● Materials provided
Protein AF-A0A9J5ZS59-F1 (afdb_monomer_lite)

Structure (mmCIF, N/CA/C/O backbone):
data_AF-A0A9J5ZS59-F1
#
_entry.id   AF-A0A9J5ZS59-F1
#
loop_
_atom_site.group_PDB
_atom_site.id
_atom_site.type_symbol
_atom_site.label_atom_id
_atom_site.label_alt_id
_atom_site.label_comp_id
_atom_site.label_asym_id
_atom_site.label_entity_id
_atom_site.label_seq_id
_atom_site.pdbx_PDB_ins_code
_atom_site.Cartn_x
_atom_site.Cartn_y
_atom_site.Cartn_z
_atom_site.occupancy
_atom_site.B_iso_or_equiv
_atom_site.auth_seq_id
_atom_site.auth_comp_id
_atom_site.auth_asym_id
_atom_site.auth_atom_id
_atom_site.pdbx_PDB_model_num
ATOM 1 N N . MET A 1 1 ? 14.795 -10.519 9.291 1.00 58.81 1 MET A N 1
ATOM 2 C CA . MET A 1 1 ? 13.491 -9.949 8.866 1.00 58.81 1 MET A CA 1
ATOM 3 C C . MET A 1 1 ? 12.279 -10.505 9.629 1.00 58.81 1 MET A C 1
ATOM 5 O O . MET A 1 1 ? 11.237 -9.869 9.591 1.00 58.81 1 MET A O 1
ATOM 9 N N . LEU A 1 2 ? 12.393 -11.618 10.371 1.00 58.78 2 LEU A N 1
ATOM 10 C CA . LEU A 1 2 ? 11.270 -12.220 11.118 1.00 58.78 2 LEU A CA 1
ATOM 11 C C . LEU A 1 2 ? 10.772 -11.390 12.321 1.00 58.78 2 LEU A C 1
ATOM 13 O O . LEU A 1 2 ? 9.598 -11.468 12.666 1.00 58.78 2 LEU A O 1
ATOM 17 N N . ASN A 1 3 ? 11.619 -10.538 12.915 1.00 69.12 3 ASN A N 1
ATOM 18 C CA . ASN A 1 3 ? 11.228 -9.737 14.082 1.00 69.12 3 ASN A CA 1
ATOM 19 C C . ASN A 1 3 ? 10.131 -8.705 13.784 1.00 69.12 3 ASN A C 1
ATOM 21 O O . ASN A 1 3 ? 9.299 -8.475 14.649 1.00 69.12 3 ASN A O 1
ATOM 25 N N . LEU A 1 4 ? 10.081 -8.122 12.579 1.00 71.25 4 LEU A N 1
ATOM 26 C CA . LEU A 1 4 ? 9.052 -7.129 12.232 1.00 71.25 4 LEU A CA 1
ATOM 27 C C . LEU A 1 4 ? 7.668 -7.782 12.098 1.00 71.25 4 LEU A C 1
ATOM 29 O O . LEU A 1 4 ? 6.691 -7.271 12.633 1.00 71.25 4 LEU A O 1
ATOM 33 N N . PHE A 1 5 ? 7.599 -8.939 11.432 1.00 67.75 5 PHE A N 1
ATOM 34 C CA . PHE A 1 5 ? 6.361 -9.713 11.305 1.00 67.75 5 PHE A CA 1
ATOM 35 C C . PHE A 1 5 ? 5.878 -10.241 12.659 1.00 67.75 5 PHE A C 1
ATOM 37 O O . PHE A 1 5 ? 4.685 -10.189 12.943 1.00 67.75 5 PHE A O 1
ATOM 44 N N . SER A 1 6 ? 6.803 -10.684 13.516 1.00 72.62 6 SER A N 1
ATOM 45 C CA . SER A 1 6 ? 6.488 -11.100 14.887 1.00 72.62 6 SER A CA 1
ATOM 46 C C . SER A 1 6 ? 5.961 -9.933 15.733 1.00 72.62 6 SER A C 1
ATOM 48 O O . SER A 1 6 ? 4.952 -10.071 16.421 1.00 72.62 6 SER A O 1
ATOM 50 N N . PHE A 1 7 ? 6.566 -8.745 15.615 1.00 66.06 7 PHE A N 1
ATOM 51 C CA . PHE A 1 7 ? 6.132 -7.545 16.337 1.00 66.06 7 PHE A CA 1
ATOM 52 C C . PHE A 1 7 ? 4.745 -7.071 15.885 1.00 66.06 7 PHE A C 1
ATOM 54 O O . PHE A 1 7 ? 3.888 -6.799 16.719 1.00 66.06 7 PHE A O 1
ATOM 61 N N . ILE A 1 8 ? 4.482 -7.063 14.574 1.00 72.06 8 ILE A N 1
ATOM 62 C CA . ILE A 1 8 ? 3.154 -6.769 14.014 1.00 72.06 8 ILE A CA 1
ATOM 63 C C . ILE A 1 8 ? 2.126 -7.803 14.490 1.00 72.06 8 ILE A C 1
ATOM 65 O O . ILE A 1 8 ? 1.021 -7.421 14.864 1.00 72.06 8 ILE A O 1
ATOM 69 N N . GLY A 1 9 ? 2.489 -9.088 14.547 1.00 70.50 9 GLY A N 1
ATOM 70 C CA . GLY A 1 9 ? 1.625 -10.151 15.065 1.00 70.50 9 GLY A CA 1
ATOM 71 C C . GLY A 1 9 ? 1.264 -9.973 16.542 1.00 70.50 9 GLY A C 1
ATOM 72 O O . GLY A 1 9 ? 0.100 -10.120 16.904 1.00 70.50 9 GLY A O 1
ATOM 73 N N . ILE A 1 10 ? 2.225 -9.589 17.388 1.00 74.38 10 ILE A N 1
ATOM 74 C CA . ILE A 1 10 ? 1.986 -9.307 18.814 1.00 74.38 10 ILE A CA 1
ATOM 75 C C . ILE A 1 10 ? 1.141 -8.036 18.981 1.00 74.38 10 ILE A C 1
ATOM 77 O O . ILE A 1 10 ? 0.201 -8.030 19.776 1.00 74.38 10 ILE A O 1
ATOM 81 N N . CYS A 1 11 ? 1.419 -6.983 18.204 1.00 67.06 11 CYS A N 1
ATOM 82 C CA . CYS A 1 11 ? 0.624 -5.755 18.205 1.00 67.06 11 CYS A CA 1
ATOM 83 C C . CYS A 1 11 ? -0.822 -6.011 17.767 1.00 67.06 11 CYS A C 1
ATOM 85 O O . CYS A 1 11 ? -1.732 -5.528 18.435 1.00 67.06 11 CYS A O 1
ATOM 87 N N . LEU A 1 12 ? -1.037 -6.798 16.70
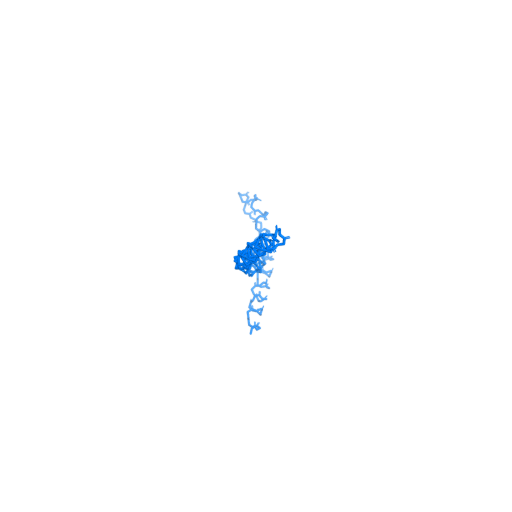4 1.00 67.25 12 LEU A N 1
ATOM 88 C CA . LEU A 1 12 ? -2.362 -7.187 16.209 1.00 67.25 12 LEU A CA 1
ATOM 89 C C . LEU A 1 12 ? -3.116 -8.068 17.215 1.00 67.25 12 LEU A C 1
ATOM 91 O O . LEU A 1 12 ? -4.278 -7.799 17.508 1.00 67.25 12 LEU A O 1
ATOM 95 N N . ASN A 1 13 ? -2.455 -9.061 17.816 1.00 67.12 13 ASN A N 1
ATOM 96 C CA . ASN A 1 13 ? -3.072 -9.859 18.879 1.00 67.12 13 ASN A CA 1
ATOM 97 C C . ASN A 1 13 ? -3.452 -8.988 20.078 1.00 67.12 13 ASN A C 1
ATOM 99 O O . ASN A 1 13 ? -4.546 -9.137 20.609 1.00 67.12 13 ASN A O 1
ATOM 103 N N . SER A 1 14 ? -2.594 -8.048 20.479 1.00 67.12 14 SER A N 1
ATOM 104 C CA . SER A 1 14 ? -2.876 -7.130 21.584 1.00 67.12 14 SER A CA 1
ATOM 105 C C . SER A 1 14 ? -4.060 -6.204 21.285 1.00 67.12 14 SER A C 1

● Your assignment
Transcribe each record exactly as it stands, setting aside any pictures.

● Answer box
Protein AF-A0A9J5ZS59-F1 (afdb_monomer_lite)

Structure (mmCIF, N/CA/C/O backbone):
data_AF-A0A9J5ZS59-F1
#
_entry.id   AF-A0A9J5ZS59-F1
#
loop_
_atom_site.group_PDB
_atom_site.id
_atom_site.type_symbol
_atom_site.label_atom_id
_atom_site.label_alt_id
_atom_site.label_comp_id
_atom_site.label_asym_id
_atom_site.label_entity_id
_atom_site.label_seq_id
_atom_site.pdbx_PDB_ins_code
_atom_site.Cartn_x
_atom_site.Cartn_y
_atom_site.Cartn_z
_atom_site.occupancy
_atom_site.B_iso_or_equiv
_atom_site.auth_seq_id
_atom_site.auth_comp_id
_atom_site.auth_asym_id
_atom_site.auth_atom_id
_atom_site.pdbx_PDB_model_num
ATOM 1 N N . MET A 1 1 ? 14.795 -10.519 9.291 1.00 58.81 1 MET A N 1
ATOM 2 C CA . MET A 1 1 ? 13.491 -9.949 8.866 1.00 58.81 1 MET A CA 1
ATOM 3 C C . MET A 1 1 ? 12.279 -10.505 9.629 1.00 58.81 1 MET A C 1
ATOM 5 O O . MET A 1 1 ? 11.237 -9.869 9.591 1.00 58.81 1 MET A O 1
ATOM 9 N N . LEU A 1 2 ? 12.393 -11.618 10.371 1.00 58.78 2 LEU A N 1
ATOM 10 C CA . LEU A 1 2 ? 11.270 -12.220 11.118 1.00 58.78 2 LEU A CA 1
ATOM 11 C C . LEU A 1 2 ? 10.772 -11.390 12.321 1.00 58.78 2 LEU A C 1
ATOM 13 O O . LEU A 1 2 ? 9.598 -11.468 12.666 1.00 58.78 2 LEU A O 1
ATOM 17 N N . ASN A 1 3 ? 11.619 -10.538 12.915 1.00 69.12 3 ASN A N 1
ATOM 18 C CA . ASN A 1 3 ? 11.228 -9.737 14.082 1.00 69.12 3 ASN A CA 1
ATOM 19 C C . ASN A 1 3 ? 10.131 -8.705 13.784 1.00 69.12 3 ASN A C 1
ATOM 21 O O . ASN A 1 3 ? 9.299 -8.475 14.649 1.00 69.12 3 ASN A O 1
ATOM 25 N N . LEU A 1 4 ? 10.081 -8.122 12.579 1.00 71.25 4 LEU A N 1
ATOM 26 C CA . LEU A 1 4 ? 9.052 -7.129 12.232 1.00 71.25 4 LEU A CA 1
ATOM 27 C C . LEU A 1 4 ? 7.668 -7.782 12.098 1.00 71.25 4 LEU A C 1
ATOM 29 O O . LEU A 1 4 ? 6.691 -7.271 12.633 1.00 71.25 4 LEU A O 1
ATOM 33 N N . PHE A 1 5 ? 7.599 -8.939 11.432 1.00 67.75 5 PHE A N 1
ATOM 34 C CA . PHE A 1 5 ? 6.361 -9.713 11.305 1.00 67.75 5 PHE A CA 1
ATOM 35 C C . PHE A 1 5 ? 5.878 -10.241 12.659 1.00 67.75 5 PHE A C 1
ATOM 37 O O . PHE A 1 5 ? 4.685 -10.189 12.943 1.00 67.75 5 PHE A O 1
ATOM 44 N N . SER A 1 6 ? 6.803 -10.684 13.516 1.00 72.62 6 SER A N 1
ATOM 45 C CA . SER A 1 6 ? 6.488 -11.100 14.887 1.00 72.62 6 SER A CA 1
ATOM 46 C C . SER A 1 6 ? 5.961 -9.933 15.733 1.00 72.62 6 SER A C 1
ATOM 48 O O . SER A 1 6 ? 4.952 -10.071 16.421 1.00 72.62 6 SER A O 1
ATOM 50 N N . PHE A 1 7 ? 6.566 -8.745 15.615 1.00 66.06 7 PHE A N 1
ATOM 51 C CA . PHE A 1 7 ? 6.132 -7.545 16.337 1.00 66.06 7 PHE A CA 1
ATOM 52 C C . PHE A 1 7 ? 4.745 -7.071 15.885 1.00 66.06 7 PHE A C 1
ATOM 54 O O . PHE A 1 7 ? 3.888 -6.799 16.719 1.00 66.06 7 PHE A O 1
ATOM 61 N N . ILE A 1 8 ? 4.482 -7.063 14.574 1.00 72.06 8 ILE A N 1
ATOM 62 C CA . ILE A 1 8 ? 3.154 -6.769 14.014 1.00 72.06 8 ILE A CA 1
ATOM 63 C C . ILE A 1 8 ? 2.126 -7.803 14.490 1.00 72.06 8 ILE A C 1
ATOM 65 O O . ILE A 1 8 ? 1.021 -7.421 14.864 1.00 72.06 8 ILE A O 1
ATOM 69 N N . GLY A 1 9 ? 2.489 -9.088 14.547 1.00 70.50 9 GLY A N 1
ATOM 70 C CA . GLY A 1 9 ? 1.625 -10.151 15.065 1.00 70.50 9 GLY A CA 1
ATOM 71 C C . GLY A 1 9 ? 1.264 -9.973 16.542 1.00 70.50 9 GLY A C 1
ATOM 72 O O . GLY A 1 9 ? 0.100 -10.120 16.904 1.00 70.50 9 GLY A O 1
ATOM 73 N N . ILE A 1 10 ? 2.225 -9.589 17.388 1.00 74.38 10 ILE A N 1
ATOM 74 C CA . ILE A 1 10 ? 1.986 -9.307 18.814 1.00 74.38 10 ILE A CA 1
ATOM 75 C C . ILE A 1 10 ? 1.141 -8.036 18.981 1.00 74.38 10 ILE A C 1
ATOM 77 O O . ILE A 1 10 ? 0.201 -8.030 19.776 1.00 74.38 10 ILE A O 1
ATOM 81 N N . CYS A 1 11 ? 1.419 -6.983 18.204 1.00 67.06 11 CYS A N 1
ATOM 82 C CA . CYS A 1 11 ? 0.624 -5.755 18.205 1.00 67.06 11 CYS A CA 1
ATOM 83 C C . CYS A 1 11 ? -0.822 -6.011 17.767 1.00 67.06 11 CYS A C 1
ATOM 85 O O . CYS A 1 11 ? -1.732 -5.528 18.435 1.00 67.06 11 CYS A O 1
ATOM 87 N N . LEU A 1 12 ? -1.037 -6.798 16.70
4 1.00 67.25 12 LEU A N 1
ATOM 88 C CA . LEU A 1 12 ? -2.362 -7.187 16.209 1.00 67.25 12 LEU A CA 1
ATOM 89 C C . LEU A 1 12 ? -3.116 -8.068 17.215 1.00 67.25 12 LEU A C 1
ATOM 91 O O . LEU A 1 12 ? -4.278 -7.799 17.508 1.00 67.25 12 LEU A O 1
ATOM 95 N N . ASN A 1 13 ? -2.455 -9.061 17.816 1.00 67.12 13 ASN A N 1
ATOM 96 C CA . ASN A 1 13 ? -3.072 -9.859 18.879 1.00 67.12 13 ASN A CA 1
ATOM 97 C C . ASN A 1 13 ? -3.452 -8.988 20.078 1.00 67.12 13 ASN A C 1
ATOM 99 O O . ASN A 1 13 ? -4.546 -9.137 20.609 1.00 67.12 13 ASN A O 1
ATOM 103 N N . SER A 1 14 ? -2.594 -8.048 20.479 1.00 67.12 14 SER A N 1
ATOM 104 C CA . SER A 1 14 ? -2.876 -7.130 21.584 1.00 67.12 14 SER A CA 1
ATOM 105 C C . SER A 1 14 ? -4.060 -6.204 21.285 1.00 67.12 14 SER A C 1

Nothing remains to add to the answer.